**Dataset entries**
---*---

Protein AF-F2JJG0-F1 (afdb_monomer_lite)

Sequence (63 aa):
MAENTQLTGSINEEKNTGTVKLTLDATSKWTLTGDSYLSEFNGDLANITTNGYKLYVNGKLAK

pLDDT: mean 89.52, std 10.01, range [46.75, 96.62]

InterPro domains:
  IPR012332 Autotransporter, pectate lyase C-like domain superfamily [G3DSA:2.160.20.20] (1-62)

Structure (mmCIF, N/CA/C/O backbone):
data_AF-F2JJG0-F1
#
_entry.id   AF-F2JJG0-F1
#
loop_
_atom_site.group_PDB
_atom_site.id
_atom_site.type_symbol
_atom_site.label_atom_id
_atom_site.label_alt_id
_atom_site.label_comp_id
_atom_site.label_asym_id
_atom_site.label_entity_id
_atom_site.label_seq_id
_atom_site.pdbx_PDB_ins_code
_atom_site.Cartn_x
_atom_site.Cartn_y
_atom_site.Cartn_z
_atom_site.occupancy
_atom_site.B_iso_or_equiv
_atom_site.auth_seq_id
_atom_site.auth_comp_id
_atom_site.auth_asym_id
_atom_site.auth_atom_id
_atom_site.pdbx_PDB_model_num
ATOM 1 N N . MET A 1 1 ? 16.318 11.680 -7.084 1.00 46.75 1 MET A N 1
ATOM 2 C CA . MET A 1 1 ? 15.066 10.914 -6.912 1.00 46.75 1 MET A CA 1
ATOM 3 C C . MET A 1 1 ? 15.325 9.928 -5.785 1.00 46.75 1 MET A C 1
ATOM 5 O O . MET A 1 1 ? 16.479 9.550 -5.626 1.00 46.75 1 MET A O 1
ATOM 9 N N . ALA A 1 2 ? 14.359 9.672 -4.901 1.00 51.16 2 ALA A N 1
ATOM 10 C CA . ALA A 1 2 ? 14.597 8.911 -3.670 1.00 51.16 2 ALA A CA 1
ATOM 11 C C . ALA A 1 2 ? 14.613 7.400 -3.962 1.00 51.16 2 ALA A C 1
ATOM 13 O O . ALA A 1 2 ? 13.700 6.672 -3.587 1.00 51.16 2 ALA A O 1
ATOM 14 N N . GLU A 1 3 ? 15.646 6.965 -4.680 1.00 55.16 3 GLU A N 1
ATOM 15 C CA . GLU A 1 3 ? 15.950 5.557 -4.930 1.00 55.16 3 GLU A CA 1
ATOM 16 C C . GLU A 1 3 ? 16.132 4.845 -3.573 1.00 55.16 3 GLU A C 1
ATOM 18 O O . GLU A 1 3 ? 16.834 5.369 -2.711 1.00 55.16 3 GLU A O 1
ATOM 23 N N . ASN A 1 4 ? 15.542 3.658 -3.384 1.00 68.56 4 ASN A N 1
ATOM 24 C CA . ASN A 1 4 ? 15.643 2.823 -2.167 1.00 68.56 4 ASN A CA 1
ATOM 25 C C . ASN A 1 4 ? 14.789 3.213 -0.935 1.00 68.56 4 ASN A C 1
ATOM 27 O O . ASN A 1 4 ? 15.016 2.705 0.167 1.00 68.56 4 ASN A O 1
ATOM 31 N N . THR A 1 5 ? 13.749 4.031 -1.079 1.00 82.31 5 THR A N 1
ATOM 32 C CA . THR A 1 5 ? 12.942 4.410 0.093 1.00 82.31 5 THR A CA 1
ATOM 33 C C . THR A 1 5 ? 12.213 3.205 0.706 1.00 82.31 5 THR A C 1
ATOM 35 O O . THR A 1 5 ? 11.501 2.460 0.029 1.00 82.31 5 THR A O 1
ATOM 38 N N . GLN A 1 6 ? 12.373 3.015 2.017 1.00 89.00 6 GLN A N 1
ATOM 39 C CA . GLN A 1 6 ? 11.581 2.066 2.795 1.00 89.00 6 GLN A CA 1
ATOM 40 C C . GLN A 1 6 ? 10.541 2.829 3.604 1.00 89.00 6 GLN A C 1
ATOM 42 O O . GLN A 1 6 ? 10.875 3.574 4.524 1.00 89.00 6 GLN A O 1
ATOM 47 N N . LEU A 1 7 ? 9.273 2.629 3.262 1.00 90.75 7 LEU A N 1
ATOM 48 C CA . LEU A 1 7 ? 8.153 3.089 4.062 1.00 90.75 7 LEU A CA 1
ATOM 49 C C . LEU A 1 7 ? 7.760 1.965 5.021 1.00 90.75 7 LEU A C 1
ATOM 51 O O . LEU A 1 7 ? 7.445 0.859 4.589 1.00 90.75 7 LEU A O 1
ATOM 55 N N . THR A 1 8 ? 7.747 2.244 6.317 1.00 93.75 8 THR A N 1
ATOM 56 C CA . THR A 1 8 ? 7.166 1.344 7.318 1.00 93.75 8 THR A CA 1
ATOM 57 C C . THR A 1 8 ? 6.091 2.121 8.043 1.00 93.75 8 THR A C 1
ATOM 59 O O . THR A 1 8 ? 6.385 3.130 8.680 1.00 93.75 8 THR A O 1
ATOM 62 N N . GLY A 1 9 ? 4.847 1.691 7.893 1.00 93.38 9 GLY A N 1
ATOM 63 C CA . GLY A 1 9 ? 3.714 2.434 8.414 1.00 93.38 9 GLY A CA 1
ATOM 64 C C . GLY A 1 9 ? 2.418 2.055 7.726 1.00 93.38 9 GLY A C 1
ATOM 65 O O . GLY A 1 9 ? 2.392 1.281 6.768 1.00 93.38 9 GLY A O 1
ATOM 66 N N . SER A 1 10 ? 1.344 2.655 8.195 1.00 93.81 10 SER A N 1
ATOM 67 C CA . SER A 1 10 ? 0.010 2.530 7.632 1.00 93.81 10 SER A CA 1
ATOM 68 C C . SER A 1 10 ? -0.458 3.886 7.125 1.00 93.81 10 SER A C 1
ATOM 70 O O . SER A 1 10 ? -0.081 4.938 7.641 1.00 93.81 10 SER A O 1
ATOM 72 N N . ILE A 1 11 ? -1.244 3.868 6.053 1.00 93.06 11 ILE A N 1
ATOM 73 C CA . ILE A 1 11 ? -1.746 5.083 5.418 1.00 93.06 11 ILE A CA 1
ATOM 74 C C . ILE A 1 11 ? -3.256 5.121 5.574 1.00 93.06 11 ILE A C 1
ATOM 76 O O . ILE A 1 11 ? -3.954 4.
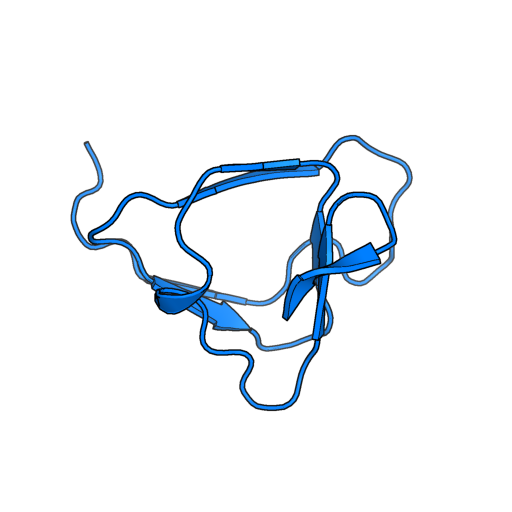207 5.136 1.00 93.06 11 ILE A O 1
ATOM 80 N N . ASN A 1 12 ? -3.750 6.232 6.119 1.00 92.00 12 ASN A N 1
ATOM 81 C CA . ASN A 1 12 ? -5.175 6.518 6.240 1.00 92.00 12 ASN A CA 1
ATOM 82 C C . ASN A 1 12 ? -5.959 5.454 7.033 1.00 92.00 12 ASN A C 1
ATOM 84 O O . ASN A 1 12 ? -7.052 5.066 6.631 1.00 92.00 12 ASN A O 1
ATOM 88 N N . GLU A 1 13 ? -5.408 4.988 8.156 1.00 87.38 13 GLU A N 1
ATOM 89 C CA . GLU A 1 13 ? -6.032 3.972 9.027 1.00 87.38 13 GLU A CA 1
ATOM 90 C C . GLU A 1 13 ? -7.463 4.335 9.441 1.00 87.38 13 GLU A C 1
ATOM 92 O O . GLU A 1 13 ? -8.345 3.480 9.494 1.00 87.38 13 GLU A O 1
ATOM 97 N N . GLU A 1 14 ? -7.711 5.624 9.666 1.00 86.12 14 GLU A N 1
ATOM 98 C CA . GLU A 1 14 ? -9.009 6.157 10.085 1.00 86.12 14 GLU A CA 1
ATOM 99 C C . GLU A 1 14 ? -10.019 6.298 8.933 1.00 86.12 14 GLU A C 1
ATOM 101 O O . GLU A 1 14 ? -11.148 6.728 9.162 1.00 86.12 14 GLU A O 1
ATOM 106 N N . LYS A 1 15 ? -9.650 5.941 7.690 1.00 83.56 15 LYS A N 1
ATOM 107 C CA . LYS A 1 15 ? -10.479 6.142 6.484 1.00 83.56 15 LYS A CA 1
ATOM 108 C C . LYS A 1 15 ? -10.977 7.584 6.357 1.00 83.56 15 LYS A C 1
ATOM 110 O O . LYS A 1 15 ? -12.142 7.824 6.032 1.00 83.56 15 LYS A O 1
ATOM 115 N N . ASN A 1 16 ? -10.090 8.545 6.596 1.00 83.12 16 ASN A N 1
ATOM 116 C CA . ASN A 1 16 ? -10.406 9.954 6.430 1.00 83.12 16 ASN A CA 1
ATOM 117 C C . ASN A 1 16 ? -10.927 10.214 5.011 1.00 83.12 16 ASN A C 1
ATOM 119 O O . ASN A 1 16 ? -10.423 9.671 4.021 1.00 83.12 16 ASN A O 1
ATOM 123 N N . THR A 1 17 ? -11.961 11.051 4.923 1.00 71.75 17 THR A N 1
ATOM 124 C CA . THR A 1 17 ? -12.604 11.426 3.664 1.00 71.75 17 THR A CA 1
ATOM 125 C C . THR A 1 
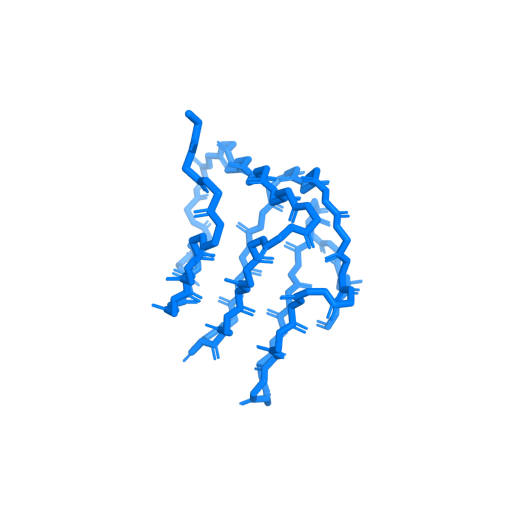17 ? -11.680 12.367 2.894 1.00 71.75 17 THR A C 1
ATOM 127 O O . THR A 1 17 ? -11.697 13.579 3.089 1.00 71.75 17 THR A O 1
ATOM 130 N N . GLY A 1 18 ? -10.826 11.804 2.044 1.00 82.56 18 GLY A N 1
ATOM 131 C CA . GLY A 1 18 ? -9.854 12.538 1.243 1.00 82.56 18 GLY A CA 1
ATOM 132 C C . GLY A 1 18 ? -9.235 11.643 0.175 1.00 82.56 18 GLY A C 1
ATOM 133 O O . GLY A 1 18 ? -9.278 10.418 0.272 1.00 82.56 18 GLY A O 1
ATOM 134 N N . THR A 1 19 ? -8.679 12.254 -0.873 1.00 88.88 19 THR A N 1
ATOM 135 C CA . THR A 1 19 ? -7.986 11.497 -1.923 1.00 88.88 19 THR A CA 1
ATOM 136 C C . THR A 1 19 ? -6.566 11.204 -1.467 1.00 88.88 19 THR A C 1
ATOM 138 O O . THR A 1 19 ? -5.744 12.116 -1.403 1.00 88.88 19 THR A O 1
ATOM 141 N N . VAL A 1 20 ? -6.268 9.939 -1.172 1.00 92.00 20 VAL A N 1
ATOM 142 C CA . VAL A 1 20 ? -4.919 9.514 -0.780 1.00 92.00 20 VAL A CA 1
ATOM 143 C C . VAL A 1 20 ? -4.289 8.745 -1.929 1.00 92.00 20 VAL A C 1
ATOM 145 O O . VAL A 1 20 ? -4.778 7.682 -2.315 1.00 92.00 20 VAL A O 1
ATOM 148 N N . LYS A 1 21 ? -3.219 9.300 -2.498 1.00 92.31 21 LYS A N 1
ATOM 149 C CA . LYS A 1 21 ? -2.481 8.691 -3.607 1.00 92.31 21 LYS A CA 1
ATOM 150 C C . LYS A 1 21 ? -1.082 8.319 -3.150 1.00 92.31 21 LYS A C 1
ATOM 152 O O . LYS A 1 21 ? -0.404 9.149 -2.550 1.00 92.31 21 LYS A O 1
ATOM 157 N N . LEU A 1 22 ? -0.650 7.103 -3.466 1.00 91.50 22 LEU A N 1
ATOM 158 C CA . LEU A 1 22 ? 0.719 6.656 -3.229 1.00 91.50 22 LEU A CA 1
ATOM 159 C C . LEU A 1 22 ? 1.349 6.212 -4
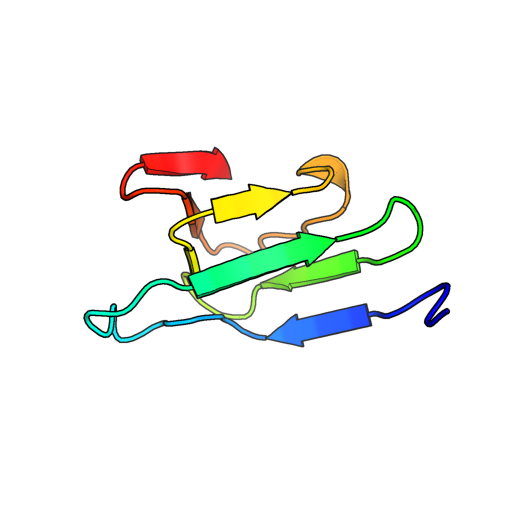.546 1.00 91.50 22 LEU A C 1
ATOM 161 O O . LEU A 1 22 ? 0.774 5.390 -5.260 1.00 91.50 22 LEU A O 1
ATOM 165 N N . THR A 1 23 ? 2.544 6.724 -4.827 1.00 92.00 23 THR A N 1
ATOM 166 C CA . THR A 1 23 ? 3.391 6.236 -5.915 1.00 92.00 23 THR A CA 1
ATOM 167 C C . THR A 1 23 ? 4.590 5.529 -5.305 1.00 92.00 23 THR A C 1
ATOM 169 O O . THR A 1 23 ? 5.333 6.138 -4.538 1.00 92.00 23 THR A O 1
ATOM 172 N N . LEU A 1 24 ? 4.757 4.251 -5.631 1.00 90.62 24 LEU A N 1
ATOM 173 C CA . LEU A 1 24 ? 5.860 3.418 -5.179 1.00 90.62 24 LEU A CA 1
ATOM 174 C C . LEU A 1 24 ? 6.654 2.976 -6.406 1.00 90.62 24 LEU A C 1
ATOM 176 O O . LEU A 1 24 ? 6.153 2.225 -7.243 1.00 90.62 24 LEU 
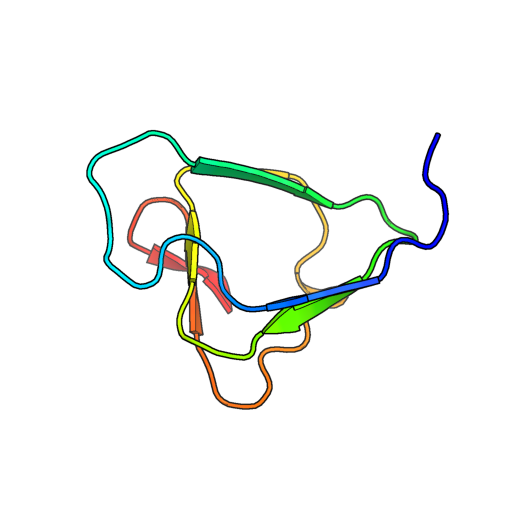A O 1
ATOM 180 N N . ASP A 1 25 ? 7.883 3.466 -6.527 1.00 90.00 25 ASP A N 1
ATOM 181 C CA . ASP A 1 25 ? 8.784 3.016 -7.583 1.00 90.00 25 ASP A CA 1
ATOM 182 C C . ASP A 1 25 ? 9.245 1.560 -7.363 1.00 90.00 25 ASP A C 1
ATOM 184 O O . ASP A 1 25 ? 9.037 0.955 -6.308 1.00 90.00 25 ASP A O 1
ATOM 188 N N . ALA A 1 26 ? 9.891 0.988 -8.382 1.00 87.56 26 ALA A N 1
ATOM 189 C CA . ALA A 1 26 ? 10.326 -0.408 -8.373 1.00 87.56 26 ALA A CA 1
ATOM 190 C C . ALA A 1 26 ? 11.404 -0.726 -7.316 1.00 87.56 26 ALA A C 1
ATOM 192 O O . ALA A 1 26 ? 11.573 -1.892 -6.962 1.00 87.56 26 ALA A O 1
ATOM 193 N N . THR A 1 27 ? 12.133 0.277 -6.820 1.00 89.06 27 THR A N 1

---*---

**Description of the task**
Within the data above, the lines from the one with "ATOM 16 C C" to the one with "ATOM 27 O O" must be repeated exactly; no other line belongs in the answer.

**Task response**
ATOM 16 C C . GLU A 1 3 ? 16.132 4.845 -3.573 1.00 55.16 3 GLU A C 1
ATOM 18 O O . GLU A 1 3 ? 16.834 5.369 -2.711 1.00 55.16 3 GLU A O 1
ATOM 23 N N . ASN A 1 4 ? 15.542 3.658 -3.384 1.00 68.56 4 ASN A N 1
ATOM 24 C CA . ASN A 1 4 ? 15.643 2.823 -2.167 1.00 68.56 4 ASN A CA 1
ATOM 25 C C . ASN A 1 4 ? 14.789 3.213 -0.935 1.00 68.56 4 ASN A C 1
ATOM 27 O O . ASN A 1 4 ? 15.016 2.705 0.167 1.00 68.56 4 ASN A O 1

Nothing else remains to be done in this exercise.